Search code examples
python-3.xregexregex-lookarounds

Regex With Lookahead For Fixed Length String


strings = [
    r"C:\Photos\Selfies\1|",
    r"C:\HDPhotos\Landscapes\2|",
    r"C:\Filters\Pics\12345678|",
    r"C:\Filters\Pics2\00000000|",
    r"C:\Filters\Pics2\00000000|XAV7"
    ]
    
for string in strings:
    matchptrn = re.match(r"(?P<file_path>.*)(?!\d{8})", string)
    if matchptrn:
        print("FILE PATH = "+matchptrn.group('file_path'))

I am trying to get this regular expression with a lookahead to work the way I though it would. Examples of Look Aheads on most websites seem to be pretty basic string matches i.e. not matching 'bar' if it is preceded by a 'foo' as an example of a negative look behind.

My goal is to capture in the group file_path the actual file path only if the string does NOT have an 8 character length number in it just before the pipe symbol | and match anything after the pipe symbol in another group (something I haven't implemented here).

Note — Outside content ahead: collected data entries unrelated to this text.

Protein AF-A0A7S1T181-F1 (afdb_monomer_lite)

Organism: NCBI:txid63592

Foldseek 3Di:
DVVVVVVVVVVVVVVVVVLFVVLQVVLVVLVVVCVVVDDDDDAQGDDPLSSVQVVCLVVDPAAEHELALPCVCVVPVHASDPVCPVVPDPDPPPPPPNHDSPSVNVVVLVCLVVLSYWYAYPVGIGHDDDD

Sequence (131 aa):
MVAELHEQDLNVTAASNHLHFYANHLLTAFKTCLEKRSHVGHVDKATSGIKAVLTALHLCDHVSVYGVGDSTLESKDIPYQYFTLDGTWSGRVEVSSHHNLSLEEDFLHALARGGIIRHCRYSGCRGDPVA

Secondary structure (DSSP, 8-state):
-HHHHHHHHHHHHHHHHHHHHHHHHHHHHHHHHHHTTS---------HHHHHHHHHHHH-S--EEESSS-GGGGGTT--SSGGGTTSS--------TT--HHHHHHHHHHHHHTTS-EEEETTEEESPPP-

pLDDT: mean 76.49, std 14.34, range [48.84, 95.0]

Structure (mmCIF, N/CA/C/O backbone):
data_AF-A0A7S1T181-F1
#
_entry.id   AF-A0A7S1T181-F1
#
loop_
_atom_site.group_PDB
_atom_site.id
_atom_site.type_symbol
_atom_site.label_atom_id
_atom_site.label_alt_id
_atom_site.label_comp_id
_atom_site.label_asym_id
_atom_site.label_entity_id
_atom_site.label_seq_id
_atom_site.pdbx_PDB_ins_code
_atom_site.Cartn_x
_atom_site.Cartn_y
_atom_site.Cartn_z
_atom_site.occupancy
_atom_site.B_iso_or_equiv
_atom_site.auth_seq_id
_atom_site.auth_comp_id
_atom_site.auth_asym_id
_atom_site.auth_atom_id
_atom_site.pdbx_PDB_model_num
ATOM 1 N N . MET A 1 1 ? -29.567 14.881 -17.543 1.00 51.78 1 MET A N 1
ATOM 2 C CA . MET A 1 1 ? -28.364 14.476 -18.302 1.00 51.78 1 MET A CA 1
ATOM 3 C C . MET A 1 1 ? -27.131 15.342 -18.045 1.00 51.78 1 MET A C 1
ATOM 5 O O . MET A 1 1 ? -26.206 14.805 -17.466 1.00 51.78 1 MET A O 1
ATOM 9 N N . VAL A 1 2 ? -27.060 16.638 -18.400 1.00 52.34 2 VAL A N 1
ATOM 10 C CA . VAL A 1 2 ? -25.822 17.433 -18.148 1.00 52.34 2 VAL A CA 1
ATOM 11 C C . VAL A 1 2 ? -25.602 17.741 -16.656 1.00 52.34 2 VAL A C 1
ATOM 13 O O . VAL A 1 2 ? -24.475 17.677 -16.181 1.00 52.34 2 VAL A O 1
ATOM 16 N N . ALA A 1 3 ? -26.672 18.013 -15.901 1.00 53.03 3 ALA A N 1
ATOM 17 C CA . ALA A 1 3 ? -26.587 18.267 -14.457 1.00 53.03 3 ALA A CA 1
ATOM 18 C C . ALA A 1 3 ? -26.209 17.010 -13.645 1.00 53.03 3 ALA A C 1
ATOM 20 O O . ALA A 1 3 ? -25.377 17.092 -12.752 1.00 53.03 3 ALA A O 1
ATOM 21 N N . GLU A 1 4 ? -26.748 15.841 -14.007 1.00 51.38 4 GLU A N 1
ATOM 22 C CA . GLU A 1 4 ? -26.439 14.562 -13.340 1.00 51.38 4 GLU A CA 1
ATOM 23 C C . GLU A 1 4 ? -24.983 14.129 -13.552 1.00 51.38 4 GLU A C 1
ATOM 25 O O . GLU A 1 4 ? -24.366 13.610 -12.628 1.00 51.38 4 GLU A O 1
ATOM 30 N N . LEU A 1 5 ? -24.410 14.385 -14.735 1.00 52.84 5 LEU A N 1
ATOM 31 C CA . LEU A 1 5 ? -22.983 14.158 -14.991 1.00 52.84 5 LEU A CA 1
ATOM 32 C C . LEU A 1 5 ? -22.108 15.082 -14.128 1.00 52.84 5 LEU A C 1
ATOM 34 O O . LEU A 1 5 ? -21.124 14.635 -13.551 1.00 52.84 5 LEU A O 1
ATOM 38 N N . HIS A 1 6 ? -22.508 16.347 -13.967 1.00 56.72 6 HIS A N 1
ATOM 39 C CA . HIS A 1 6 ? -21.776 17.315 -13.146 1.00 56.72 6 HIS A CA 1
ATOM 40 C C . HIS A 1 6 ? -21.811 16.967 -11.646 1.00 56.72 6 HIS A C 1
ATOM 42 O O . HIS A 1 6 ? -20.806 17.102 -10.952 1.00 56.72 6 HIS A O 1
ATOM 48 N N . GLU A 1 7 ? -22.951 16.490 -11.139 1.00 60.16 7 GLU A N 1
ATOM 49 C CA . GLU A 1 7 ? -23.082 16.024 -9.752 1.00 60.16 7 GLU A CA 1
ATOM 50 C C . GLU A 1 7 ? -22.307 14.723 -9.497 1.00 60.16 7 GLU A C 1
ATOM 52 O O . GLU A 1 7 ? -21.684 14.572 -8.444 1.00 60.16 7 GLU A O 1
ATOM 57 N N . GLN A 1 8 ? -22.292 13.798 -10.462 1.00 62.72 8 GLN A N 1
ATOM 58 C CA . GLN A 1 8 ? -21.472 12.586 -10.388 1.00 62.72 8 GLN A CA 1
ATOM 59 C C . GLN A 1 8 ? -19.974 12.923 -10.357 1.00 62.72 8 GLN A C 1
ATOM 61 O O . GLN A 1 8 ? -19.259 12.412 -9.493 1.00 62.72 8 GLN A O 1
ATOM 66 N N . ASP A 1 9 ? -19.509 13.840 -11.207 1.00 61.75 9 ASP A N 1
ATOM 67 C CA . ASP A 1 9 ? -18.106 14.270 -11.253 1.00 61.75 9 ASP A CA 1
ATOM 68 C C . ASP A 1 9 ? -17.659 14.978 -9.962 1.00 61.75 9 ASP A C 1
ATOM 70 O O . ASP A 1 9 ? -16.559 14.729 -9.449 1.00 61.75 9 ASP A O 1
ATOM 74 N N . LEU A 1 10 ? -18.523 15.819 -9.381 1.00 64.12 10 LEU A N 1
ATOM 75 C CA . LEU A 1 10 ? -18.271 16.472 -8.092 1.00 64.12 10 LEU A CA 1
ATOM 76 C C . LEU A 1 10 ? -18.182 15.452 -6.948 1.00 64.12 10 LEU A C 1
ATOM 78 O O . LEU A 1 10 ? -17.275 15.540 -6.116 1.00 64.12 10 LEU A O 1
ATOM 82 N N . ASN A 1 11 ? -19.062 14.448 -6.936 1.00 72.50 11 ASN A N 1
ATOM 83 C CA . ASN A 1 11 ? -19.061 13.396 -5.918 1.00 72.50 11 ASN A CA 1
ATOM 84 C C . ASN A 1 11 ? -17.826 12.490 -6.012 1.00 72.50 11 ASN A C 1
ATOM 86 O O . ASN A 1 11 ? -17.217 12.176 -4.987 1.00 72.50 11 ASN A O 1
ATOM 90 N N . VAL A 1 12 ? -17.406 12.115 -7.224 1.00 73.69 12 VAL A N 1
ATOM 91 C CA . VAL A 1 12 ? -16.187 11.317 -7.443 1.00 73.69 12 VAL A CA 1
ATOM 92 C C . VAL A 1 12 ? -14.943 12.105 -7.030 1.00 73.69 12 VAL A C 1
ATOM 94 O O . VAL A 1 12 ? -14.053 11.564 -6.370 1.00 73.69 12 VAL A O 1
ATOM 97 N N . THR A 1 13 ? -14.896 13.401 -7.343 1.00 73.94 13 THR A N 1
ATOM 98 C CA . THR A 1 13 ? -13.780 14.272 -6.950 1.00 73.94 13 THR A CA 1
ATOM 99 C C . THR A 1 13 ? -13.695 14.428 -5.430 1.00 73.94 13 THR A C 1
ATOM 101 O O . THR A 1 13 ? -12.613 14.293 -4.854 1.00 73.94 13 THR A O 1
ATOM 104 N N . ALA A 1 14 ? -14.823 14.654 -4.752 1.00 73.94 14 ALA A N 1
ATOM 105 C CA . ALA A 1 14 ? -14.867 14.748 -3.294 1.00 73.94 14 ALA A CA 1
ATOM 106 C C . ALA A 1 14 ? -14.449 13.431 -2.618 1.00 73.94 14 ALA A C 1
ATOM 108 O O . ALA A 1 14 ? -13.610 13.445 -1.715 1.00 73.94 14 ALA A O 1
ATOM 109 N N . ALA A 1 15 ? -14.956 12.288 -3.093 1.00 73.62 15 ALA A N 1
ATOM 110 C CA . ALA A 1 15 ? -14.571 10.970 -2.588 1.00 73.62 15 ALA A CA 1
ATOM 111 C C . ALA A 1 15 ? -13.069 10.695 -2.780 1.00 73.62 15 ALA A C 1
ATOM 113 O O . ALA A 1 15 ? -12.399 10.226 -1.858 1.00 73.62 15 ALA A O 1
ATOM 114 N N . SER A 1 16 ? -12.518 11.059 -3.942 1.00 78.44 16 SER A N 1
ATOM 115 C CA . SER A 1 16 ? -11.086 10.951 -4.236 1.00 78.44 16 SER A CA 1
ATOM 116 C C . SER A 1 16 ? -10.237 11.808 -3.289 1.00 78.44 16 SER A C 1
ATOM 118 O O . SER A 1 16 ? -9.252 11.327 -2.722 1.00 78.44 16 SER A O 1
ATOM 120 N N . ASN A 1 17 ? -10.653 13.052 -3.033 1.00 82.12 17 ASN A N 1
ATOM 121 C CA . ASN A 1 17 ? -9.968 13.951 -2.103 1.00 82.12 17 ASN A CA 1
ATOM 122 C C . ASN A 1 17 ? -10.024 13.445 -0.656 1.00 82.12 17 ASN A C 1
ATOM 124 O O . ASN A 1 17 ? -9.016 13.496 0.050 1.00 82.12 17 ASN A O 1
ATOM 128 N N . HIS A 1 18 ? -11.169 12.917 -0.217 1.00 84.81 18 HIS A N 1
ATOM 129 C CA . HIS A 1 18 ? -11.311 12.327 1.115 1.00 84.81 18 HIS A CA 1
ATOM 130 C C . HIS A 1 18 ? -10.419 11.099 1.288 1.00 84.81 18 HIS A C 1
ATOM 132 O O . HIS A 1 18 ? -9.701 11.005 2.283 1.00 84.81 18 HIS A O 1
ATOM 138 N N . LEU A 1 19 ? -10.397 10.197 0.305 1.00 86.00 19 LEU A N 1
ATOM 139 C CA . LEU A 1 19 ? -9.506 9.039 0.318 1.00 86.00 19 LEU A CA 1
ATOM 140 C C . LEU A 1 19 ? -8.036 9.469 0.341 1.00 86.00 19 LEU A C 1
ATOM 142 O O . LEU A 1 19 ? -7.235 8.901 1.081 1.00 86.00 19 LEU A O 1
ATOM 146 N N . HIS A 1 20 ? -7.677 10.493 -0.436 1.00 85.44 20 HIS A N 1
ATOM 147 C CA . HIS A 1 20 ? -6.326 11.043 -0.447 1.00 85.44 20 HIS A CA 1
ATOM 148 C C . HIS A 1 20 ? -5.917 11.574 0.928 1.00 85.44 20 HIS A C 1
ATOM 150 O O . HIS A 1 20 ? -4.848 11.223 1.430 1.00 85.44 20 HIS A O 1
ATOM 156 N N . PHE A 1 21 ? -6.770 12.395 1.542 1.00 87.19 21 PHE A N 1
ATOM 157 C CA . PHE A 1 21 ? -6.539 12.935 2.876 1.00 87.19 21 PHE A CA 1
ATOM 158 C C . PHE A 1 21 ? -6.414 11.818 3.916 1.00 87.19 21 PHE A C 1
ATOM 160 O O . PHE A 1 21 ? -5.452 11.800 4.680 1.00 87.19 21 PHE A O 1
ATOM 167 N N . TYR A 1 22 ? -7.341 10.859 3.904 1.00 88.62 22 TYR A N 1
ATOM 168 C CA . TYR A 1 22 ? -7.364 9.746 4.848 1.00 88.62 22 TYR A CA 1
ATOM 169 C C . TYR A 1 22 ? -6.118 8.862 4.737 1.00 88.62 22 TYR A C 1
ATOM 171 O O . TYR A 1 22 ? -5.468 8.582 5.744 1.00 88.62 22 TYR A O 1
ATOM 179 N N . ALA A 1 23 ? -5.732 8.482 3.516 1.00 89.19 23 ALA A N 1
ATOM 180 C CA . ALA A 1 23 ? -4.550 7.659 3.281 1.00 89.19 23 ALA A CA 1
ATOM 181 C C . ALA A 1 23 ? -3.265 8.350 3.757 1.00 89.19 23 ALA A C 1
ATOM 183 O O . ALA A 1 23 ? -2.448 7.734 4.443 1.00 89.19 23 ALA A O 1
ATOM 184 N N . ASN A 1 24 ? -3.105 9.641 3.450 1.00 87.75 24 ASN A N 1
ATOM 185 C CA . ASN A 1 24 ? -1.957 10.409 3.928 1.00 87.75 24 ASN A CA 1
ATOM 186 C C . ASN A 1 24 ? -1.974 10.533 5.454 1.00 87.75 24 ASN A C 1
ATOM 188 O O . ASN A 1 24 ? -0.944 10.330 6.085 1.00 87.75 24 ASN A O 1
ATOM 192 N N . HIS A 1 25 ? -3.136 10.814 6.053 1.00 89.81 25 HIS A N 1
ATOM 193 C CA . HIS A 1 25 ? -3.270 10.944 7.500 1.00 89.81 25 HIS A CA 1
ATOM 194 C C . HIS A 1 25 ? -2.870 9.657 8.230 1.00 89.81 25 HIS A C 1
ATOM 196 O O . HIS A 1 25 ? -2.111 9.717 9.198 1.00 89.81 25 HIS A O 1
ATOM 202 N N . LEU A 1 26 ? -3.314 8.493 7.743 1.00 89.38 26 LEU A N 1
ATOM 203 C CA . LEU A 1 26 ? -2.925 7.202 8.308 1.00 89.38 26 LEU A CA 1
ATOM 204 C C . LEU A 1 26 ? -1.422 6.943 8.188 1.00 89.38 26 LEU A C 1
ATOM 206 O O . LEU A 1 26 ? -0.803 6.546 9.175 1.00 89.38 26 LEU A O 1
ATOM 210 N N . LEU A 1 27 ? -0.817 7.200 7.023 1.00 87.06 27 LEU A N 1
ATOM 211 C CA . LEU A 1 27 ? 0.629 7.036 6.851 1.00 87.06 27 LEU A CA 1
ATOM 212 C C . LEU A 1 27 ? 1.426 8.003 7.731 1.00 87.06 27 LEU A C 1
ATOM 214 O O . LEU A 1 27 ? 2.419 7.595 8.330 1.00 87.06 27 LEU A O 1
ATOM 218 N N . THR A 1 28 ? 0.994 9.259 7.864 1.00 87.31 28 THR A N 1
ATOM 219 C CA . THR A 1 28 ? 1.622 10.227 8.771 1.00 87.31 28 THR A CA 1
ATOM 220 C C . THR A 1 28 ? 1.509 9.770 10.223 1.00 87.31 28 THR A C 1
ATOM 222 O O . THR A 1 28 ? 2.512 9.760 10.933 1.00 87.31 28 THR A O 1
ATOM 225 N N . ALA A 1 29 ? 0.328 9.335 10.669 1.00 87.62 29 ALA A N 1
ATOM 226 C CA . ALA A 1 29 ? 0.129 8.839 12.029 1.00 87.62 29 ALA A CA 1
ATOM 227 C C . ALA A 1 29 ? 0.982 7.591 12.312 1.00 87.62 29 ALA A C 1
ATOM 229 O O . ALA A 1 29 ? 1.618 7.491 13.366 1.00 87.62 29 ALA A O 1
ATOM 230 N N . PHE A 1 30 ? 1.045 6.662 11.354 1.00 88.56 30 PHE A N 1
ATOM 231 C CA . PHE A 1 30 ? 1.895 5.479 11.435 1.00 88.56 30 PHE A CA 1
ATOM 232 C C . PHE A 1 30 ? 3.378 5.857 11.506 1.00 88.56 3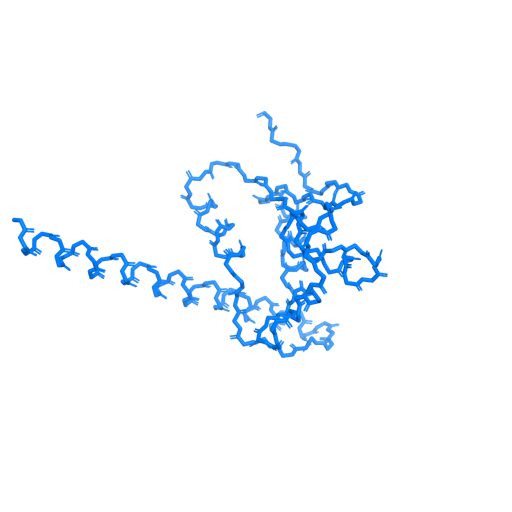0 PHE A C 1
ATOM 234 O O . PHE A 1 30 ? 4.083 5.394 12.404 1.00 88.56 30 PHE A O 1
ATOM 241 N N . LYS A 1 31 ? 3.833 6.772 10.643 1.00 85.94 31 LYS A N 1
ATOM 242 C CA . LYS A 1 31 ? 5.188 7.326 10.688 1.00 85.94 31 LYS A CA 1
ATOM 243 C C . LYS A 1 31 ? 5.502 7.932 12.049 1.00 85.94 31 LYS A C 1
ATOM 245 O O . LYS A 1 31 ? 6.518 7.579 12.624 1.00 85.94 31 LYS A O 1
ATOM 250 N N . THR A 1 32 ? 4.646 8.790 12.599 1.00 84.81 32 THR A N 1
ATOM 251 C CA . THR A 1 32 ? 4.879 9.395 13.921 1.00 84.81 32 THR A CA 1
ATOM 252 C C . THR A 1 32 ? 4.962 8.336 15.027 1.00 84.81 32 THR A C 1
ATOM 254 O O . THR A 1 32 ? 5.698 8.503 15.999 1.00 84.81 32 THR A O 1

So in the above example it should match only the first two strings

C:\Photos\Selfies\1
C:\HDPhotos\Landscapes\2

In case of the last string

C:\Filters\Pics2\00000000|XAV7

I'd like to match C:\Filters\Pics2\00000000 in <file_path> and match XAV7in another group named .
(This is something I can figure out on my own if I get some help with the negative look ahead)

Currently <file_path> matches everything, which makes sense since it is non-greedy (.*) I want it to only capture if the last part of the string before the pipe symbol is NOT an 8 length character.

OUTPUT OF CODE SNIPPET PASTED BELOW

FILE PATH = C:\Photos\Selfies\1|
FILE PATH = C:\HDPhotos\Landscapes\2|
FILE PATH = C:\Filters\Pics\12345678|
FILE PATH = C:\Filters\Pics2\00000000|
FILE PATH = C:\Filters\Pics2\00000000|XAV7

Making this modification of \\

matchptrn = re.match(r"(?P<file_path>.*)\\(?!\d{8})", string)
if matchptrn:
    print("FILE PATH = "+matchptrn.group('file_path'))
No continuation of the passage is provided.